What's in my lunchbox 2015 OMG Nectarine

So I've been watching OMG Nectarine (above, right - it's probably this one) and Dwarf Peach Crimson Bonfire like a hawk as they both appeared be having heavily fruiting years. But as usual, they threw off their fruit as they ripened, and I am now down to one and none respectively. Even unripe, Crimson Bonfire's peaches are amazing. But it's going to need a bigger pot, better soil, fewer slugs and snails (they nibble round the stem, and down come the fruits), something.

Maybe a super-dwarfing gage would do better. My yellow raspberries are left alone by pests, and then I would be able to have my own gages in my lunchbox; and look, Spalding say they have one. Growth height 150 centimetre. But are they to be trusted? I can't find any of the usuals selling a gage on anything smaller than a Pixy.

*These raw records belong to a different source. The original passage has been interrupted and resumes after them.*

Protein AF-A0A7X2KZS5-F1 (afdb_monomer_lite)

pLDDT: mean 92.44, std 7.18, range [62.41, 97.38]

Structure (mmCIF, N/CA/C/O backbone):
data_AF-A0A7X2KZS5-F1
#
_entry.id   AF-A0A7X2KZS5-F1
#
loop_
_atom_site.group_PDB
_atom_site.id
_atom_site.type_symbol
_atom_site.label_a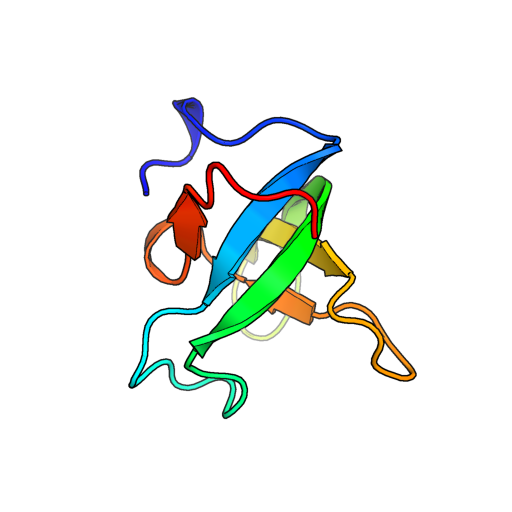tom_id
_atom_site.label_alt_id
_atom_site.label_comp_id
_atom_site.label_asym_id
_atom_site.label_entity_id
_atom_site.label_seq_id
_atom_site.pdbx_PDB_ins_code
_atom_site.Cartn_x
_atom_site.Cartn_y
_atom_site.Cartn_z
_atom_site.occupancy
_atom_site.B_iso_or_equiv
_atom_site.auth_seq_id
_atom_site.auth_comp_id
_atom_site.auth_asym_id
_atom_site.auth_atom_id
_atom_site.pdbx_PDB_model_num
ATOM 1 N N . MET A 1 1 ? -2.896 9.836 2.254 1.00 92.88 1 MET A N 1
ATOM 2 C CA . MET A 1 1 ? -4.305 9.813 2.723 1.00 92.88 1 MET A CA 1
ATOM 3 C C . MET A 1 1 ? -4.354 9.472 4.207 1.00 92.88 1 MET A C 1
ATOM 5 O O . MET A 1 1 ? -3.335 9.063 4.751 1.00 92.88 1 MET A O 1
ATOM 9 N N . LYS A 1 2 ? -5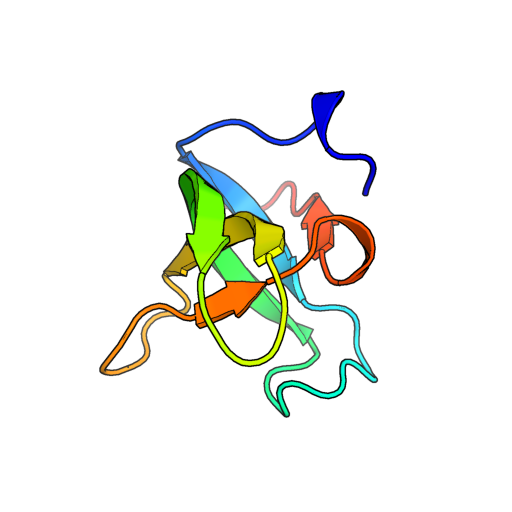.505 9.637 4.868 1.00 92.94 2 LYS A N 1
ATOM 10 C CA . LYS A 1 2 ? -5.741 9.084 6.210 1.00 92.94 2 LYS A CA 1
ATOM 11 C C . LYS A 1 2 ? -6.267 7.648 6.117 1.00 92.94 2 LYS A C 1
ATOM 13 O O . LYS A 1 2 ? -6.831 7.258 5.095 1.00 92.94 2 LYS A O 1
ATOM 18 N N . TRP A 1 3 ? -6.088 6.851 7.170 1.00 90.00 3 TRP A N 1
ATOM 19 C CA . TRP A 1 3 ? -6.466 5.431 7.145 1.00 90.00 3 TRP A CA 1
ATOM 20 C C . TRP A 1 3 ? -7.984 5.219 7.044 1.00 90.00 3 TRP A C 1
ATOM 22 O O . TRP A 1 3 ? -8.420 4.255 6.424 1.00 90.00 3 TRP A O 1
ATOM 32 N N . GLU A 1 4 ? -8.790 6.136 7.587 1.00 93.88 4 GLU A N 1
ATOM 33 C CA . GLU A 1 4 ? -10.258 6.088 7.563 1.00 93.88 4 GLU A CA 1
ATOM 34 C C . GLU A 1 4 ? -10.839 6.266 6.152 1.00 93.88 4 GLU A C 1
ATOM 36 O O . GLU A 1 4 ? -11.994 5.926 5.891 1.00 93.88 4 GLU A O 1
ATOM 41 N N . GLU A 1 5 ? -10.051 6.834 5.239 1.00 93.75 5 GLU A N 1
ATOM 42 C CA . GLU A 1 5 ? -10.455 7.099 3.858 1.00 93.75 5 GLU A CA 1
ATOM 43 C C . GLU A 1 5 ? -10.211 5.894 2.945 1.00 93.75 5 GLU A C 1
ATOM 45 O O . GLU A 1 5 ? -10.834 5.790 1.885 1.00 93.75 5 GLU A O 1
ATOM 50 N N . LEU A 1 6 ? -9.321 4.982 3.349 1.00 93.75 6 LEU A N 1
ATOM 51 C CA . LEU A 1 6 ? -8.995 3.793 2.578 1.00 93.75 6 LEU A CA 1
ATOM 52 C C . LEU A 1 6 ? -10.180 2.829 2.566 1.00 93.75 6 LEU A C 1
ATOM 54 O O . LEU A 1 6 ? -10.802 2.543 3.590 1.00 93.75 6 LEU A O 1
ATOM 58 N N . LYS A 1 7 ? -10.467 2.283 1.385 1.00 94.88 7 LYS A N 1
ATOM 59 C CA . LYS A 1 7 ? -11.477 1.237 1.199 1.00 94.88 7 LYS A CA 1
ATOM 60 C C . LYS A 1 7 ? -10.937 0.154 0.270 1.00 94.88 7 LYS A C 1
ATOM 62 O O . LYS A 1 7 ? -10.208 0.497 -0.663 1.00 94.88 7 LYS A O 1
ATOM 67 N N . PRO A 1 8 ? -11.300 -1.125 0.474 1.00 95.19 8 PRO A N 1
ATOM 68 C CA . PRO A 1 8 ? -11.035 -2.154 -0.521 1.00 95.19 8 PRO A CA 1
ATOM 69 C C . PRO A 1 8 ? -11.602 -1.736 -1.881 1.00 95.19 8 PRO A C 1
ATOM 71 O O . PRO A 1 8 ? -12.644 -1.080 -1.955 1.00 95.19 8 PRO A O 1
ATOM 74 N N . TRP A 1 9 ? -10.898 -2.112 -2.941 1.00 95.25 9 TRP A N 1
ATOM 75 C CA . TRP A 1 9 ? -11.178 -1.806 -4.344 1.00 95.25 9 TRP A CA 1
ATOM 76 C C . TRP A 1 9 ? -11.047 -0.331 -4.746 1.00 95.25 9 TRP A C 1
ATOM 78 O O . TRP A 1 9 ? -11.336 0.020 -5.889 1.00 95.25 9 TRP A O 1
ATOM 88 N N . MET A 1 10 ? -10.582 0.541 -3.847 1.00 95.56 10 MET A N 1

A few people are raving about a new Russian rootstock, but if it's the Krymsk, it's no smaller than a Pixy.

Wait, I have it; Sibley's gage, a compact Reine Claude grafted onto new Russian rootstock Sibley, guaranteed to remain under 4Ft, fertility boosted by the proximity of peaches and nectarines! And here's another, Dwarf Cambridge Gage, from my usual suppliers, though sadly out of stock.

Let the elaborate justification for this purchase begin....

Thursday, 1 October 2015

Object of desire: Campsis Indian Summer

I've been eyeing up Campsis Indian Summer ever since it turned up in a garden catalogue marked "new". Also known as Trumpet Vine, logically enough. But I was having problems relating to how it would look (and what it would need) in the real world.

My walk to the university library takes me up some smart urban streets that step up steeply from the Cowley Road (takeaways, hipsters, cocktail bars, supermarkets and restaurants of every nationality) with houses that shade from grimey HMOs at the bottom to challenging millionaire conversions at the top.

In between, the gardens get showy, and spill out their riches into the street; and look, there's a Campsis. Here teamed with a velvety purple Clematis, for maximum complimentary colour-pop.

Campsis and Clematis

This tells me two things about Campsis (apart from the obvious, i.e. the flowers are the exact right size for your Action Man to cosplay Angel Gabriel with). It grows fast, if it likes the conditions; and it'll break through fences looking for the sun. It also wants shelter (RHS recommends a 13ft south-facing wall, to which I have to say ah-hahahahahaha) and takes a few years to establish and start flowering (aw precious).

I also catch a hint that it may only flower some years. The clue's in the name. But for those years, what a plant. I might not team with purple, though; it's a gorgeous combination, but a bit too colour-wheel perfect for my taste. Maybe Morning Yellow instead.